I believe cultivating class consciousness, or analytical critical curiosity,  is a matter of being sure that freedom, not license, is offered in early youth, and on. That would include the freedom to roam, to artistic expression, to disputation with parents, educators, etc. It is also a matter of grasping the necessary discipline and sacrifice of purposeful hard work. It is a curiosity that is nurtured by caring, love, but not uncritically. But it is also just telling. "All of history is the history of class struggle, " for example. Whole Language takes up a lot of that, but leaves out the real Whole, the system of capital, but there is a lot to learn from whole language.

It is also fair game to simply tell people that we are in a unique position in history, and have been for perhaps fifty years, in which it is possible for everyone on the planet to live well, if we just shared. What would it take to get from here to there? Or, why is it that we are poised on the corner of World War III, united through systems of production, technology, communications, exchange, etc., yet divided to the death by nation, race, creed, sex gender. Which should outweigh which in that contradiction?

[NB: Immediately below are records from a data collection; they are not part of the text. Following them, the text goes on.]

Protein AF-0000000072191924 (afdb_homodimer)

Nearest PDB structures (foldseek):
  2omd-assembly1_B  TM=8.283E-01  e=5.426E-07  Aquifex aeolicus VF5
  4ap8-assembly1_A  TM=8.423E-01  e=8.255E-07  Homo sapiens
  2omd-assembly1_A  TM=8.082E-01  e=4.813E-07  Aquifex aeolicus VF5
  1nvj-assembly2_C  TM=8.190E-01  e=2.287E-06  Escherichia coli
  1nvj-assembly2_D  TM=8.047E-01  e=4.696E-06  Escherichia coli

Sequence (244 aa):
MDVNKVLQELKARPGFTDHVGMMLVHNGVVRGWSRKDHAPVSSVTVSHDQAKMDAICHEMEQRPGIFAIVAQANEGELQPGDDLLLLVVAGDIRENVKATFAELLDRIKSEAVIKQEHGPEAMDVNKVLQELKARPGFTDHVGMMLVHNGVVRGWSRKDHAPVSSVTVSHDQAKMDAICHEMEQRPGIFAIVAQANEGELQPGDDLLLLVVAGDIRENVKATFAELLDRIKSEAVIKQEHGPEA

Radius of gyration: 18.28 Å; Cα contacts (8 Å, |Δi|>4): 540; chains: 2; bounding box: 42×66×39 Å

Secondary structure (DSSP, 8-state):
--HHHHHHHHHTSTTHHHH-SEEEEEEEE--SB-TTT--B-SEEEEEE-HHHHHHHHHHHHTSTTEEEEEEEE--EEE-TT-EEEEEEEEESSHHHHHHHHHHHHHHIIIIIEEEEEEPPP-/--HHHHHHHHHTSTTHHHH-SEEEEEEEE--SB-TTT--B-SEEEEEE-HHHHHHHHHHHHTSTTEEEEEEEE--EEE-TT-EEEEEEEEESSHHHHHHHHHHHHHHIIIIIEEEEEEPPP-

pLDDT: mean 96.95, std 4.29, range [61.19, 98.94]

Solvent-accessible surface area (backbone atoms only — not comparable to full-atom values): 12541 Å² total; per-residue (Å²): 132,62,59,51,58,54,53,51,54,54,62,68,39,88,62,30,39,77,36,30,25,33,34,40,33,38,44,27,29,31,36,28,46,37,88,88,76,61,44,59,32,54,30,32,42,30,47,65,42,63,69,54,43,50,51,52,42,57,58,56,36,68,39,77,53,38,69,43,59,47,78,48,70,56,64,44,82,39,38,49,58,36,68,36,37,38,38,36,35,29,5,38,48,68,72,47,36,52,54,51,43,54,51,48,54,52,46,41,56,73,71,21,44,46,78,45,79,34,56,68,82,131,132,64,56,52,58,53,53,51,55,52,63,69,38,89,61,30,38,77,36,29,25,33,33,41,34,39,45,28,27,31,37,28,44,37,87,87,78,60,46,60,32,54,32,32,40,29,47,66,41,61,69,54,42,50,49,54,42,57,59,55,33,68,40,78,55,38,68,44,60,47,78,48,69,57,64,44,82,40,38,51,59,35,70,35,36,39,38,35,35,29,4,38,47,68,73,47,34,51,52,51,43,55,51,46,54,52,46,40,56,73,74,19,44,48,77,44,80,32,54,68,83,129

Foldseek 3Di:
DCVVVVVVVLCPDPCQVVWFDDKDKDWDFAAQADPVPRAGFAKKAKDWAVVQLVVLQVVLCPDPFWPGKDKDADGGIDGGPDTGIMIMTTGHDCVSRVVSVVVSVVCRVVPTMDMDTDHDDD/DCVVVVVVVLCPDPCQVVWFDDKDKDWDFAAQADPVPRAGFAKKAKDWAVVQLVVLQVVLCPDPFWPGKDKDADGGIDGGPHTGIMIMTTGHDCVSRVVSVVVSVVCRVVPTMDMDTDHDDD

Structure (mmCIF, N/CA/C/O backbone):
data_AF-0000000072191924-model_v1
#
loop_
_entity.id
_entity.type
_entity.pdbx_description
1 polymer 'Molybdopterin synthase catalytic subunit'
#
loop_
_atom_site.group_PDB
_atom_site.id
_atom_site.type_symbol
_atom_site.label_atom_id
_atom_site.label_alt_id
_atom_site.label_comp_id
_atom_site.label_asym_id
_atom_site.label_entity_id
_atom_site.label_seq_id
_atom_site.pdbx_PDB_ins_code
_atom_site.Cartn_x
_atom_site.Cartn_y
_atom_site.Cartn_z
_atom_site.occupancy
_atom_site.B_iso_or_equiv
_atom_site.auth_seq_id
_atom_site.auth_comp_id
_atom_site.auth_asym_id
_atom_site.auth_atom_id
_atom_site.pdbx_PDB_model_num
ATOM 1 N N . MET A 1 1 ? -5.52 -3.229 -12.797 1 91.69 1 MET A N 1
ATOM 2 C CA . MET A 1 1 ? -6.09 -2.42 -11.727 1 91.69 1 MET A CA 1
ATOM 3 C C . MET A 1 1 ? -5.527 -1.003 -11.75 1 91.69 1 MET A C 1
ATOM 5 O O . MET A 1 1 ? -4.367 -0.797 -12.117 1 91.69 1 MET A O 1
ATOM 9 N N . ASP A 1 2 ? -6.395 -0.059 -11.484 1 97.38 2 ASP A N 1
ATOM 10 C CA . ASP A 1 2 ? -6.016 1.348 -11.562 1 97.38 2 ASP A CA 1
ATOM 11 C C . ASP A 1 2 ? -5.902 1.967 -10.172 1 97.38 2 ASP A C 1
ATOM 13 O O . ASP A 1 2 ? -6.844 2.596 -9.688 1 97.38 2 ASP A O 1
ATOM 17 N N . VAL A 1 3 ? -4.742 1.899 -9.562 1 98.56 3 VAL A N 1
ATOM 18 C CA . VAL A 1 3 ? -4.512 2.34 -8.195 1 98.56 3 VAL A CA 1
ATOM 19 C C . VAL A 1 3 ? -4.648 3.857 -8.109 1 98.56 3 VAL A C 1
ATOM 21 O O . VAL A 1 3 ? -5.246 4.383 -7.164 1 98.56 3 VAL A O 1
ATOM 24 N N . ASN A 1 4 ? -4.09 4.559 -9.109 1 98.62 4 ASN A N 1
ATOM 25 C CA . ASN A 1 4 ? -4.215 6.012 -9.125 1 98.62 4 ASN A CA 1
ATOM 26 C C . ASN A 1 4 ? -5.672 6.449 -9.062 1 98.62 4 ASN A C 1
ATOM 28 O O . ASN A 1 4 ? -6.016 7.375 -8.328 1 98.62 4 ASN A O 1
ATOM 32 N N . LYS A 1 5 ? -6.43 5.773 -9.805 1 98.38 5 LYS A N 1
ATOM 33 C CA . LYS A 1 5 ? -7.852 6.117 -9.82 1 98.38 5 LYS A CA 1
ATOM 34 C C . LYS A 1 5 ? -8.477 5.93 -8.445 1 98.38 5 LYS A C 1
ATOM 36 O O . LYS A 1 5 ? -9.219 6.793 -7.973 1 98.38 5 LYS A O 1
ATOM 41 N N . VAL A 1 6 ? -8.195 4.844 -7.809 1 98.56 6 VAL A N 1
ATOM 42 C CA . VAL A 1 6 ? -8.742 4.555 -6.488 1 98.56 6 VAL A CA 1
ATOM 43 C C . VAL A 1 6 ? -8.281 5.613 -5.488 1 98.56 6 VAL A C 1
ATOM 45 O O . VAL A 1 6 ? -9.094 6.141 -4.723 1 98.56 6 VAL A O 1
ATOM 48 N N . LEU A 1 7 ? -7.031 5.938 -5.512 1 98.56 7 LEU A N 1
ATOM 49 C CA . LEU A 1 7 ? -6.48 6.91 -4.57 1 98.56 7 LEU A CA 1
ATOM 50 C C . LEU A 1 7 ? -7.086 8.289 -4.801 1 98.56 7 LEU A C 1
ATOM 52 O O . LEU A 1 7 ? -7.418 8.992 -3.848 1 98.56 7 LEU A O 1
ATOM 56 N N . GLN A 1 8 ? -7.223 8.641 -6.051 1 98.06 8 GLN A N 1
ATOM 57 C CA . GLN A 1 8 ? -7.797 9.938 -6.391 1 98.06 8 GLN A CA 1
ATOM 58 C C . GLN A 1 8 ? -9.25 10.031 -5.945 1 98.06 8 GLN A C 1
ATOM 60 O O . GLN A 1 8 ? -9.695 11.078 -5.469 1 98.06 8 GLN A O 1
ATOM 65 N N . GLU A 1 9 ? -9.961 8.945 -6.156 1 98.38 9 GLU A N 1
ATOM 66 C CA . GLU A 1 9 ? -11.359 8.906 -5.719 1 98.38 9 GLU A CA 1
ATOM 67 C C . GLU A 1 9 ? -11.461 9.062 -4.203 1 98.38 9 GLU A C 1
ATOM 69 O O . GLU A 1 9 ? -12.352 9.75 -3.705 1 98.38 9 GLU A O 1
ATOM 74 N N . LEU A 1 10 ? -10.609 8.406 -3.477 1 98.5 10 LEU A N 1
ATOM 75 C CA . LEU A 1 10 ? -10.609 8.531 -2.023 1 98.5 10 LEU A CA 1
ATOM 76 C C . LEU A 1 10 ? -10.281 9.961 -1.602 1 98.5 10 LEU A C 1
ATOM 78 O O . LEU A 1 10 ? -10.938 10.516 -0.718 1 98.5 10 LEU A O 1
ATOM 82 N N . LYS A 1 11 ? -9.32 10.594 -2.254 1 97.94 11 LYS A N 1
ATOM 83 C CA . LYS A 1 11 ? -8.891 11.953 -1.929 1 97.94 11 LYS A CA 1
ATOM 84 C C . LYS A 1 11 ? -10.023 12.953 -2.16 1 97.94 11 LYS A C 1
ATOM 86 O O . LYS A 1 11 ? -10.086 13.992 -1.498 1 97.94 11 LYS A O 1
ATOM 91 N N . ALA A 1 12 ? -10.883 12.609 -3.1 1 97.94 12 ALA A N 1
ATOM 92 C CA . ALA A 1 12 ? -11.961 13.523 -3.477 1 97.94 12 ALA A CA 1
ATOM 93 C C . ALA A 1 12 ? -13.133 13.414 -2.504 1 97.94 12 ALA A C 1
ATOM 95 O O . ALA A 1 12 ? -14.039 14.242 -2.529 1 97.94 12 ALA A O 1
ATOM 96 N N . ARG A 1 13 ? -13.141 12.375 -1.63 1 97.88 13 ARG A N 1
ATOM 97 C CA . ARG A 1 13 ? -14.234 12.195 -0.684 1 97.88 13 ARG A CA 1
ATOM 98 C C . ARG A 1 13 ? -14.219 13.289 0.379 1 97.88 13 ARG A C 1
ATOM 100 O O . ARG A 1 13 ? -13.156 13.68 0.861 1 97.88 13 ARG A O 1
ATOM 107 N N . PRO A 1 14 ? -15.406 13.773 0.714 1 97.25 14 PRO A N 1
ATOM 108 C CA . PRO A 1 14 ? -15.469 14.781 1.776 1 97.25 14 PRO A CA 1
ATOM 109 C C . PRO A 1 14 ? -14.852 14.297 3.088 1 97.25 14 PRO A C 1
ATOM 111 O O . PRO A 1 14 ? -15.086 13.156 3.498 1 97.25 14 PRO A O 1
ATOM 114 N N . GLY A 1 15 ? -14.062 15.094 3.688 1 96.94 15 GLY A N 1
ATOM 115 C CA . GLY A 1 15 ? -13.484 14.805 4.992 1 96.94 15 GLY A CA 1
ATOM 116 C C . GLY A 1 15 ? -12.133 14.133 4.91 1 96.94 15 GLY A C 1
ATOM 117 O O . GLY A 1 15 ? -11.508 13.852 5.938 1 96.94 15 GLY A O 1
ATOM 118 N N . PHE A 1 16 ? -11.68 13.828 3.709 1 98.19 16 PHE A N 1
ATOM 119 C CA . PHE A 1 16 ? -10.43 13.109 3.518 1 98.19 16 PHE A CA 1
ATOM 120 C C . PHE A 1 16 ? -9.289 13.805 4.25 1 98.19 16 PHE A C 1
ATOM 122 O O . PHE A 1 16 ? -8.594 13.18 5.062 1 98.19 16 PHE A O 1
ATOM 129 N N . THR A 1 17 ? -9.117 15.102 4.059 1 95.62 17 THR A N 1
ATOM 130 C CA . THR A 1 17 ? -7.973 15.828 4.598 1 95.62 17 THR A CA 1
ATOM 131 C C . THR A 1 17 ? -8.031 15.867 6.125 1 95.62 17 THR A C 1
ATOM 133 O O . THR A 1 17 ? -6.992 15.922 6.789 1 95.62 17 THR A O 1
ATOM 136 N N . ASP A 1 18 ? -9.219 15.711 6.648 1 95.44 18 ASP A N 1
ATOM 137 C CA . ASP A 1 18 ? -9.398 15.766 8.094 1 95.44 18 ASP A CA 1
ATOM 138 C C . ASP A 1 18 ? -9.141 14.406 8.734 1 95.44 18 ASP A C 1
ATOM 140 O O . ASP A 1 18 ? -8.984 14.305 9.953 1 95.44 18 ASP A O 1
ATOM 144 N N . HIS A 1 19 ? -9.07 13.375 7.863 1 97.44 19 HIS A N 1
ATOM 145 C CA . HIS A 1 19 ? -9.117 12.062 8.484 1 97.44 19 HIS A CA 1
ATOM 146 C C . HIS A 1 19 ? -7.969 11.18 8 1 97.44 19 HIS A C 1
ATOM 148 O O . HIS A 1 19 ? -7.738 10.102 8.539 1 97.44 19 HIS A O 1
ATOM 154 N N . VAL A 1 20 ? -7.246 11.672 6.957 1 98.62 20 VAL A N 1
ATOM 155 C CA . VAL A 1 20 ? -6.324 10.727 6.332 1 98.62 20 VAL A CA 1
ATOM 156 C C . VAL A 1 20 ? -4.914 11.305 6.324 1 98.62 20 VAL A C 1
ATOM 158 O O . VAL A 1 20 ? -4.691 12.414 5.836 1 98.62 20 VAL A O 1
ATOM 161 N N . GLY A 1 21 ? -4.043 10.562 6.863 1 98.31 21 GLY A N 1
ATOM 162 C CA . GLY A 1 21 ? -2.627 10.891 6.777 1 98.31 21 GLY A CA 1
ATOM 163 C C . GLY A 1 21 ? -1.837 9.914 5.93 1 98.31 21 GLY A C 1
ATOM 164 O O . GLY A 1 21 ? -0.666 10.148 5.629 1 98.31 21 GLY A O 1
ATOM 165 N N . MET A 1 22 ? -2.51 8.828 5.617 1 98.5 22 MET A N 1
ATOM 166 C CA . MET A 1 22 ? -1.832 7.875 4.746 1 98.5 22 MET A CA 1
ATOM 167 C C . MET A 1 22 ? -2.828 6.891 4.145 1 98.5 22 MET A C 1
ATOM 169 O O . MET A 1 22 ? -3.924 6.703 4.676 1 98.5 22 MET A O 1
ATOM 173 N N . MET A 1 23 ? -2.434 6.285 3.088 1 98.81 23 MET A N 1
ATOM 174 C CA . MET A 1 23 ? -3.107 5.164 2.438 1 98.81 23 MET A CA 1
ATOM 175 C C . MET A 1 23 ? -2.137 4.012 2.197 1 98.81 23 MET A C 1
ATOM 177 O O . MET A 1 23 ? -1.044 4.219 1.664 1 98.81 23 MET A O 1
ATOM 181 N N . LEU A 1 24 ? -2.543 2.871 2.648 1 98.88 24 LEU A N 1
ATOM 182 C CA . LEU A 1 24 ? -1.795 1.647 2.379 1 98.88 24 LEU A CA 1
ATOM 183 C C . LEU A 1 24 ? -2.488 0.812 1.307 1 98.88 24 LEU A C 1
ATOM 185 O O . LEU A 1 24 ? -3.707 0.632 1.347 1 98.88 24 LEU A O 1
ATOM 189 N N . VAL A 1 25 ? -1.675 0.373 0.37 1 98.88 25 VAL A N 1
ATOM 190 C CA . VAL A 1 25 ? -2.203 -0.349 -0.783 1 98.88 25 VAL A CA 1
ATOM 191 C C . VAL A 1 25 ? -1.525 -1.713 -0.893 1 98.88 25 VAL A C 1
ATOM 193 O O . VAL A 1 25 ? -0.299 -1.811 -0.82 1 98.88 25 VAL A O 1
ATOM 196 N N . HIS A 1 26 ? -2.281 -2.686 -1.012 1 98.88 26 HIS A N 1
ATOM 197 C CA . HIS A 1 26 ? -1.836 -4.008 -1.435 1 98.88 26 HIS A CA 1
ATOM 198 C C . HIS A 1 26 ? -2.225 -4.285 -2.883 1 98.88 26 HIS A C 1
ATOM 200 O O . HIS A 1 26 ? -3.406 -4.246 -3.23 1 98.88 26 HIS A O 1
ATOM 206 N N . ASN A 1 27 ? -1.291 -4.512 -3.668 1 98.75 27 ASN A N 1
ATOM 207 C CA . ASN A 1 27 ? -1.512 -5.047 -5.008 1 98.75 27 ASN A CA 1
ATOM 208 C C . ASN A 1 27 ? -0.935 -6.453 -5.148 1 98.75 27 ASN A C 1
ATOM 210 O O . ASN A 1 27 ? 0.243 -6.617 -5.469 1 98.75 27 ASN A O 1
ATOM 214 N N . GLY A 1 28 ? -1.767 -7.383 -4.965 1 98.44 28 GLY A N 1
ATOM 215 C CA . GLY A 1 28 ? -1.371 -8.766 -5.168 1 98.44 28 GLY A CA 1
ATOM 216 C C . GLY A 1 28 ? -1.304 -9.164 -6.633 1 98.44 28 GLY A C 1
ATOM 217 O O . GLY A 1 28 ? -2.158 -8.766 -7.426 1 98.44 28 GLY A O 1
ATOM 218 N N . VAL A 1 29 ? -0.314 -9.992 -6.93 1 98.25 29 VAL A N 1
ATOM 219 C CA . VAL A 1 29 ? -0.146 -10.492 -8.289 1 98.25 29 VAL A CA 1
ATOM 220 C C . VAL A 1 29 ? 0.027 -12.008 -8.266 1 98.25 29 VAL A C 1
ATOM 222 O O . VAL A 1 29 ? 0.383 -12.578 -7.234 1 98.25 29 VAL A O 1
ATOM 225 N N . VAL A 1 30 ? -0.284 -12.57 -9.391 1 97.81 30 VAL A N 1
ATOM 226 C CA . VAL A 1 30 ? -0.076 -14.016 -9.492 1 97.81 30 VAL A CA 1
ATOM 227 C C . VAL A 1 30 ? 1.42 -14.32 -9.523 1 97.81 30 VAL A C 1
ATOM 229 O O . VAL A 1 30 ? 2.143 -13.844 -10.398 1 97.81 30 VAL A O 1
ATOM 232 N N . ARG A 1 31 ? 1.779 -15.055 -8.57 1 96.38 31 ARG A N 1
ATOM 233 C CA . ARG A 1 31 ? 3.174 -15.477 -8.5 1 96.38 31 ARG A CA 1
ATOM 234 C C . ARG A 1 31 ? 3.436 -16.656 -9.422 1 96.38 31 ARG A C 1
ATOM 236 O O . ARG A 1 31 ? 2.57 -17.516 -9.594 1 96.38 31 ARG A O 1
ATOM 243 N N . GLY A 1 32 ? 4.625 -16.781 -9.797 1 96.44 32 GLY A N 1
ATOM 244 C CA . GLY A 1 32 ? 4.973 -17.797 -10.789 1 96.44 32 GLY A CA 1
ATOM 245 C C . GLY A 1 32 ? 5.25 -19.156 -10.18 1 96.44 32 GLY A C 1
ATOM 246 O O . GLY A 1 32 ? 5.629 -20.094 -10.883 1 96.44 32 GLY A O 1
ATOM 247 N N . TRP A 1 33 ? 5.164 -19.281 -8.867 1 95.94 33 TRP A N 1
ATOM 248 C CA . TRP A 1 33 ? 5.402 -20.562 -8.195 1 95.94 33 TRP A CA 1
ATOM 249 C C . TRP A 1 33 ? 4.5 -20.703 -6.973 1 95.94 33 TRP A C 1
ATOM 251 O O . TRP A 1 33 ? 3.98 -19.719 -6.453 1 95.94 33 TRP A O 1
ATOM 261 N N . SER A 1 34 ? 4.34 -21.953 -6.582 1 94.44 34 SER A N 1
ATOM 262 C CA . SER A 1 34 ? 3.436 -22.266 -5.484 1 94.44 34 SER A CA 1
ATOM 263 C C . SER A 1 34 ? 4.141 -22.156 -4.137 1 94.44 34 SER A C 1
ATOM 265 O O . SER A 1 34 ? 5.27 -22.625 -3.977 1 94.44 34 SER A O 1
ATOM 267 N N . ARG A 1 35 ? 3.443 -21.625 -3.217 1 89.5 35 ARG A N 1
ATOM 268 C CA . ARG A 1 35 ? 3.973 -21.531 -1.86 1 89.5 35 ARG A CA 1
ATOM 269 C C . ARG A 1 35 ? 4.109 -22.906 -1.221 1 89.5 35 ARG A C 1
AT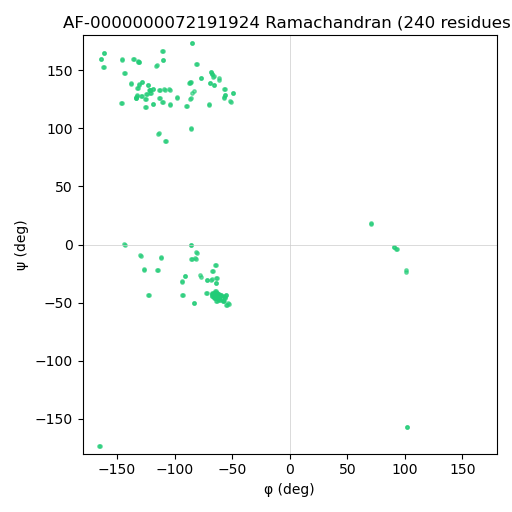OM 271 O O . ARG A 1 35 ? 4.969 -23.109 -0.362 1 89.5 35 ARG A O 1
ATOM 278 N N . LYS A 1 36 ? 3.268 -23.766 -1.624 1 89.5 36 LYS A N 1
ATOM 279 C CA . LYS A 1 36 ? 3.186 -25.094 -1.018 1 89.5 36 LYS A CA 1
ATOM 280 C C . LYS A 1 36 ? 4.453 -25.891 -1.289 1 89.5 36 LYS A C 1
ATOM 282 O O . LYS A 1 36 ? 4.973 -26.562 -0.395 1 89.5 36 LYS A O 1
ATOM 287 N N . ASP A 1 37 ? 4.945 -25.875 -2.512 1 92.31 37 ASP A N 1
ATOM 288 C CA . ASP A 1 37 ? 6.043 -26.781 -2.863 1 92.31 37 ASP A CA 1
ATOM 289 C C . ASP A 1 37 ? 7.016 -26.094 -3.828 1 92.31 37 ASP A C 1
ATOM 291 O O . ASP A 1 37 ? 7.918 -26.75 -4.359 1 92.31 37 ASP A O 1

Without class consciousness, in any case, we cannot begin to grasp the world as it works, nor will we be able to make reasonable estimates about people who really are our enemies, and what they will do next. Absent critical analytical curiosity, it may be impossible to discover the mistakes that honest people are making as we go along. That too requires all the factors I noted above. But we need to have an idea of where we are going, or we will never be able to correct our course, and we will be engaged in meaningless bickering about organizational, or pedagogical, tactics.

I hope I have addressed the question you asked and, again, thanks for your good and fair challenge. I hope I addressed it.